>>>>>

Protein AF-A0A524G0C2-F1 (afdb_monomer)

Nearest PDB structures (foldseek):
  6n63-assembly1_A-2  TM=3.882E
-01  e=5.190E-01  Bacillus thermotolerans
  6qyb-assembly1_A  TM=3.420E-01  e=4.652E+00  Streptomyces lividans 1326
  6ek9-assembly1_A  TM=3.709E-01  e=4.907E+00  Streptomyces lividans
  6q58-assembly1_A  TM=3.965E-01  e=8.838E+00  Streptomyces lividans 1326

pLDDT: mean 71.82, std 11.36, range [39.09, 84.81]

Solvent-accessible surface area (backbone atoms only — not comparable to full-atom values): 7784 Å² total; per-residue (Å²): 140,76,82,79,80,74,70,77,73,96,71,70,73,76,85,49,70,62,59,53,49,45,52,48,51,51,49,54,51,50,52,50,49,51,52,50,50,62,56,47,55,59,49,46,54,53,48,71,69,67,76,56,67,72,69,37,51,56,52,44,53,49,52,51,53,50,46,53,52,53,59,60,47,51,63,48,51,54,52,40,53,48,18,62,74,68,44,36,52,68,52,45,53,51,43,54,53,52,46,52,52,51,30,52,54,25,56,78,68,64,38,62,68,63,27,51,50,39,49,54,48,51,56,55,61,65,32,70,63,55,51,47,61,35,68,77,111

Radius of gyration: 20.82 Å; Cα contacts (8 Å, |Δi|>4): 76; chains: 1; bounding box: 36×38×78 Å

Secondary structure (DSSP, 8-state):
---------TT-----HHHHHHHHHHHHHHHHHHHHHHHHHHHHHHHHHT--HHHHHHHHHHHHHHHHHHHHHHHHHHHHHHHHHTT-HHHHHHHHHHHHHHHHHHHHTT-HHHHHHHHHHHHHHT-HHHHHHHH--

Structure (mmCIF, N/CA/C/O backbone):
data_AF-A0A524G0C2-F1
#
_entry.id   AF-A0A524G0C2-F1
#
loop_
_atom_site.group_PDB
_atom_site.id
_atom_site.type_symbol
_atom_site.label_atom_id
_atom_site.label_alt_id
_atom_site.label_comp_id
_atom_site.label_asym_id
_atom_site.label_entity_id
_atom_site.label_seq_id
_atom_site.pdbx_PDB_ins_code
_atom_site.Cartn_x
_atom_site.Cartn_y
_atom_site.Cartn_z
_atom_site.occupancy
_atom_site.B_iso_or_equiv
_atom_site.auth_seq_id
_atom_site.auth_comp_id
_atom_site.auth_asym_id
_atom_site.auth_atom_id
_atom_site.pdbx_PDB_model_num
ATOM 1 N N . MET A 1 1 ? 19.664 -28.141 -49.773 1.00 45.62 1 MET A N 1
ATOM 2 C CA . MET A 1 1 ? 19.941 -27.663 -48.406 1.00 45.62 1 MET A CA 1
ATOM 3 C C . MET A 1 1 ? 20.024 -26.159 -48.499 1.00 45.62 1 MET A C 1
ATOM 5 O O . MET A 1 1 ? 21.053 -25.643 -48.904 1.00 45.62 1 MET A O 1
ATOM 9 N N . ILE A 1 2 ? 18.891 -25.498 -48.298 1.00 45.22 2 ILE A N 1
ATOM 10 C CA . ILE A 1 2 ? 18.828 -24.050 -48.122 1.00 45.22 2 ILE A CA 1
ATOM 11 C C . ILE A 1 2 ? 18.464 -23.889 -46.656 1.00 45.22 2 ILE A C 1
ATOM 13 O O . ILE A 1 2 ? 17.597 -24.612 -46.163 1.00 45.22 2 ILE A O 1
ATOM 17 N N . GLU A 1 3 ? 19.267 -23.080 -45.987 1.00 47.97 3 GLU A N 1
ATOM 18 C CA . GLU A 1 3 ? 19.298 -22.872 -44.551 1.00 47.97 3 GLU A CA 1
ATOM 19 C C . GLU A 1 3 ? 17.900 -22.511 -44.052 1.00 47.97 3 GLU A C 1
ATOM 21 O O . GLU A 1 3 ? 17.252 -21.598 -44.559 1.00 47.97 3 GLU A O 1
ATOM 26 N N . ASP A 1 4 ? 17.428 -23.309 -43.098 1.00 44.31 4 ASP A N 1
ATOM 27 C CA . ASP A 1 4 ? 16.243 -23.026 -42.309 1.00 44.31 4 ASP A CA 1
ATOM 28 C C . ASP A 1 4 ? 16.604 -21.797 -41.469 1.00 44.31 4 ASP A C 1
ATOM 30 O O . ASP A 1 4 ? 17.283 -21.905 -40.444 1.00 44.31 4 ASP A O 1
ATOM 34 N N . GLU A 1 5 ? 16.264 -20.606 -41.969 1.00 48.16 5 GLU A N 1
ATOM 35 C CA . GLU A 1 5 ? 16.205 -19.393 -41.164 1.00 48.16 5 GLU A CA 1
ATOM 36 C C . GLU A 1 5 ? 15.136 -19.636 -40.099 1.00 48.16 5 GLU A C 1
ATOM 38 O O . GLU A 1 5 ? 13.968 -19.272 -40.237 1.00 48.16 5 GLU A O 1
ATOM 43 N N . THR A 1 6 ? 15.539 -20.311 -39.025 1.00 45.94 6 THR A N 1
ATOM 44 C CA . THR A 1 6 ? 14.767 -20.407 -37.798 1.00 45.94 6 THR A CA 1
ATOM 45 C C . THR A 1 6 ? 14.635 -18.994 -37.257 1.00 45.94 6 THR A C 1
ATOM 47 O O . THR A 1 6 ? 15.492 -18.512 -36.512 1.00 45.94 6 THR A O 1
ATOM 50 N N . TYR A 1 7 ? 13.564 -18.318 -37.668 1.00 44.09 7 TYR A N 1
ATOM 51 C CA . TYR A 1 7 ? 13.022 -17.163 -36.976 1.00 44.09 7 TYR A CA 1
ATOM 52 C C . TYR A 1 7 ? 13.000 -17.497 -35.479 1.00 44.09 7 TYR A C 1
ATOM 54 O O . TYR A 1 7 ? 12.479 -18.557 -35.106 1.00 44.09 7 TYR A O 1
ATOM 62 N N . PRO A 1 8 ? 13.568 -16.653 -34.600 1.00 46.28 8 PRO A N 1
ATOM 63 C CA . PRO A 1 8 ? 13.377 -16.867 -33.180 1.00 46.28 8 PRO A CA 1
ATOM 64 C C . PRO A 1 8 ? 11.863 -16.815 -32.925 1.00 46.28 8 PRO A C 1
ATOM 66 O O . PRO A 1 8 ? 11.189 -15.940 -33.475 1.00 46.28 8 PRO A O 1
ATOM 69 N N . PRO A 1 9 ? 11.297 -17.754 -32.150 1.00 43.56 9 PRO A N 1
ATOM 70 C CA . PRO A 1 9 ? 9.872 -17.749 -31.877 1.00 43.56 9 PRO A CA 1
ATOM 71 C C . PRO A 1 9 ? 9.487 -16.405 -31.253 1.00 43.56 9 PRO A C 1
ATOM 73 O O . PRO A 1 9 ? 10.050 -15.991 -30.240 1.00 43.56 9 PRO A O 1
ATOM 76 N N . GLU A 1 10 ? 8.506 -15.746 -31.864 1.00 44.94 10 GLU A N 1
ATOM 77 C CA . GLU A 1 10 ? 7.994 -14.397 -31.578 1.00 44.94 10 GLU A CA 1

<<<<<

### TASK DETAILS
You are asked to transcribe all of the data above exactly.

### OUTPUT FOR THIS EXERCISE
Protein AF-A0A524G0C2-F1 (afdb_monomer)

Nearest PDB structures (foldseek):
  6n63-assembly1_A-2  TM=3.882E
-01  e=5.190E-01  Bacillus thermotolerans
  6qyb-assembly1_A  TM=3.420E-01  e=4.652E+00  Streptomyces lividans 1326
  6ek9-assembly1_A  TM=3.709E-01  e=4.907E+00  Streptomyces lividans
  6q58-assembly1_A  TM=3.965E-01  e=8.838E+00  Streptomyces lividans 1326

pLDDT: mean 71.82, std 11.36, range [39.09, 84.81]

Solvent-accessible surface area (backbone atoms only — not comparable to full-atom values): 7784 Å² total; per-residue (Å²): 140,76,82,79,80,74,70,77,73,96,71,70,73,76,85,49,70,62,59,53,49,45,52,48,51,51,49,54,51,50,52,50,49,51,52,50,50,62,56,47,55,59,49,46,54,53,48,71,69,67,76,56,67,72,69,37,51,56,52,44,53,49,52,51,53,50,46,53,52,53,59,60,47,51,63,48,51,54,52,40,53,48,18,62,74,68,44,36,52,68,52,45,53,51,43,54,53,52,46,52,52,51,30,52,54,25,56,78,68,64,38,62,68,63,27,51,50,39,49,54,48,51,56,55,61,65,32,70,63,55,51,47,61,35,68,77,111

Radius of gyration: 20.82 Å; Cα contacts (8 Å, |Δi|>4): 76; chains: 1; bounding box: 36×38×78 Å

Secondary structure (DSSP, 8-state):
---------TT-----HHHHHHHHHHHHHHHHHHHHHHHHHHHHHHHHHT--HHHHHHHHHHHHHHHHHHHHHHHHHHHHHHHHHTT-HHHHHHHHHHHHHHHHHHHHTT-HHHHHHHHHHHHHHT-HHHHHHHH--

Structure (mmCIF, N/CA/C/O backbone):
data_AF-A0A524G0C2-F1
#
_entry.id   AF-A0A524G0C2-F1
#
loop_
_atom_site.group_PDB
_atom_site.id
_atom_site.type_symbol
_atom_site.label_atom_id
_atom_site.label_alt_id
_atom_site.label_comp_id
_atom_site.label_asym_id
_atom_site.label_entity_id
_atom_site.label_seq_id
_atom_site.pdbx_PDB_ins_code
_atom_site.Cartn_x
_atom_site.Cartn_y
_atom_site.Cartn_z
_atom_site.occupancy
_atom_site.B_iso_or_equiv
_atom_site.auth_seq_id
_atom_site.auth_comp_id
_atom_site.auth_asym_id
_atom_site.auth_atom_id
_atom_site.pdbx_PDB_model_num
ATOM 1 N N . MET A 1 1 ? 19.664 -28.141 -49.773 1.00 45.62 1 MET A N 1
ATOM 2 C CA . MET A 1 1 ? 19.941 -27.663 -48.406 1.00 45.62 1 MET A CA 1
ATOM 3 C C . MET A 1 1 ? 20.024 -26.159 -48.499 1.00 45.62 1 MET A C 1
ATOM 5 O O . MET A 1 1 ? 21.053 -25.643 -48.904 1.00 45.62 1 MET A O 1
ATOM 9 N N . ILE A 1 2 ? 18.891 -25.498 -48.298 1.00 45.22 2 ILE A N 1
ATOM 10 C CA . ILE A 1 2 ? 18.828 -24.050 -48.122 1.00 45.22 2 ILE A CA 1
ATOM 11 C C . ILE A 1 2 ? 18.464 -23.889 -46.656 1.00 45.22 2 ILE A C 1
ATOM 13 O O . ILE A 1 2 ? 17.597 -24.612 -46.163 1.00 45.22 2 ILE A O 1
ATOM 17 N N . GLU A 1 3 ? 19.267 -23.080 -45.987 1.00 47.97 3 GLU A N 1
ATOM 18 C CA . GLU A 1 3 ? 19.298 -22.872 -44.551 1.00 47.97 3 GLU A CA 1
ATOM 19 C C . GLU A 1 3 ? 17.900 -22.511 -44.052 1.00 47.97 3 GLU A C 1
ATOM 21 O O . GLU A 1 3 ? 17.252 -21.598 -44.559 1.00 47.97 3 GLU A O 1
ATOM 26 N N . ASP A 1 4 ? 17.428 -23.309 -43.098 1.00 44.31 4 ASP A N 1
ATOM 27 C CA . ASP A 1 4 ? 16.243 -23.026 -42.309 1.00 44.31 4 ASP A CA 1
ATOM 28 C C . ASP A 1 4 ? 16.604 -21.797 -41.469 1.00 44.31 4 ASP A C 1
ATOM 30 O O . ASP A 1 4 ? 17.283 -21.905 -40.444 1.00 44.31 4 ASP A O 1
ATOM 34 N N . GLU A 1 5 ? 16.264 -20.606 -41.969 1.00 48.16 5 GLU A N 1
ATOM 35 C CA . GLU A 1 5 ? 16.205 -19.393 -41.164 1.00 48.16 5 GLU A CA 1
ATOM 36 C C . GLU A 1 5 ? 15.136 -19.636 -40.099 1.00 48.16 5 GLU A C 1
ATOM 38 O O . GLU A 1 5 ? 13.968 -19.272 -40.237 1.00 48.16 5 GLU A O 1
ATOM 43 N N . THR A 1 6 ? 15.539 -20.311 -39.025 1.00 45.94 6 THR A N 1
ATOM 44 C CA . THR A 1 6 ? 14.767 -20.407 -37.798 1.00 45.94 6 THR A CA 1
ATOM 45 C C . THR A 1 6 ? 14.635 -18.994 -37.257 1.00 45.94 6 THR A C 1
ATOM 47 O O . THR A 1 6 ? 15.492 -18.512 -36.512 1.00 45.94 6 THR A O 1
ATOM 50 N N . TYR A 1 7 ? 13.564 -18.318 -37.668 1.00 44.09 7 TYR A N 1
ATOM 51 C CA . TYR A 1 7 ? 13.022 -17.163 -36.976 1.00 44.09 7 TYR A CA 1
ATOM 52 C C . TYR A 1 7 ? 13.000 -17.497 -35.479 1.00 44.09 7 TYR A C 1
ATOM 54 O O . TYR A 1 7 ? 12.479 -18.557 -35.106 1.00 44.09 7 TYR A O 1
ATOM 62 N N . PRO A 1 8 ? 13.568 -16.653 -34.600 1.00 46.28 8 PRO A N 1
ATOM 63 C CA . PRO A 1 8 ? 13.377 -16.867 -33.180 1.00 46.28 8 PRO A CA 1
ATOM 64 C C . PRO A 1 8 ? 11.863 -16.815 -32.925 1.00 46.28 8 PRO A C 1
ATOM 66 O O . PRO A 1 8 ? 11.189 -15.940 -33.475 1.00 46.28 8 PRO A O 1
ATOM 69 N N . PRO A 1 9 ? 11.297 -17.754 -32.150 1.00 43.56 9 PRO A N 1
ATOM 70 C CA . PRO A 1 9 ? 9.872 -17.749 -31.877 1.00 43.56 9 PRO A CA 1
ATOM 71 C C . PRO A 1 9 ? 9.487 -16.405 -31.253 1.00 43.56 9 PRO A C 1
ATOM 73 O O . PRO A 1 9 ? 10.050 -15.991 -30.240 1.00 43.56 9 PRO A O 1
ATOM 76 N N . GLU A 1 10 ? 8.506 -15.746 -31.864 1.00 44.94 10 GLU A N 1
ATOM 77 C CA . GLU A 1 10 ? 7.994 -14.397 -31.578 1.00 44.94 10 GLU A CA 1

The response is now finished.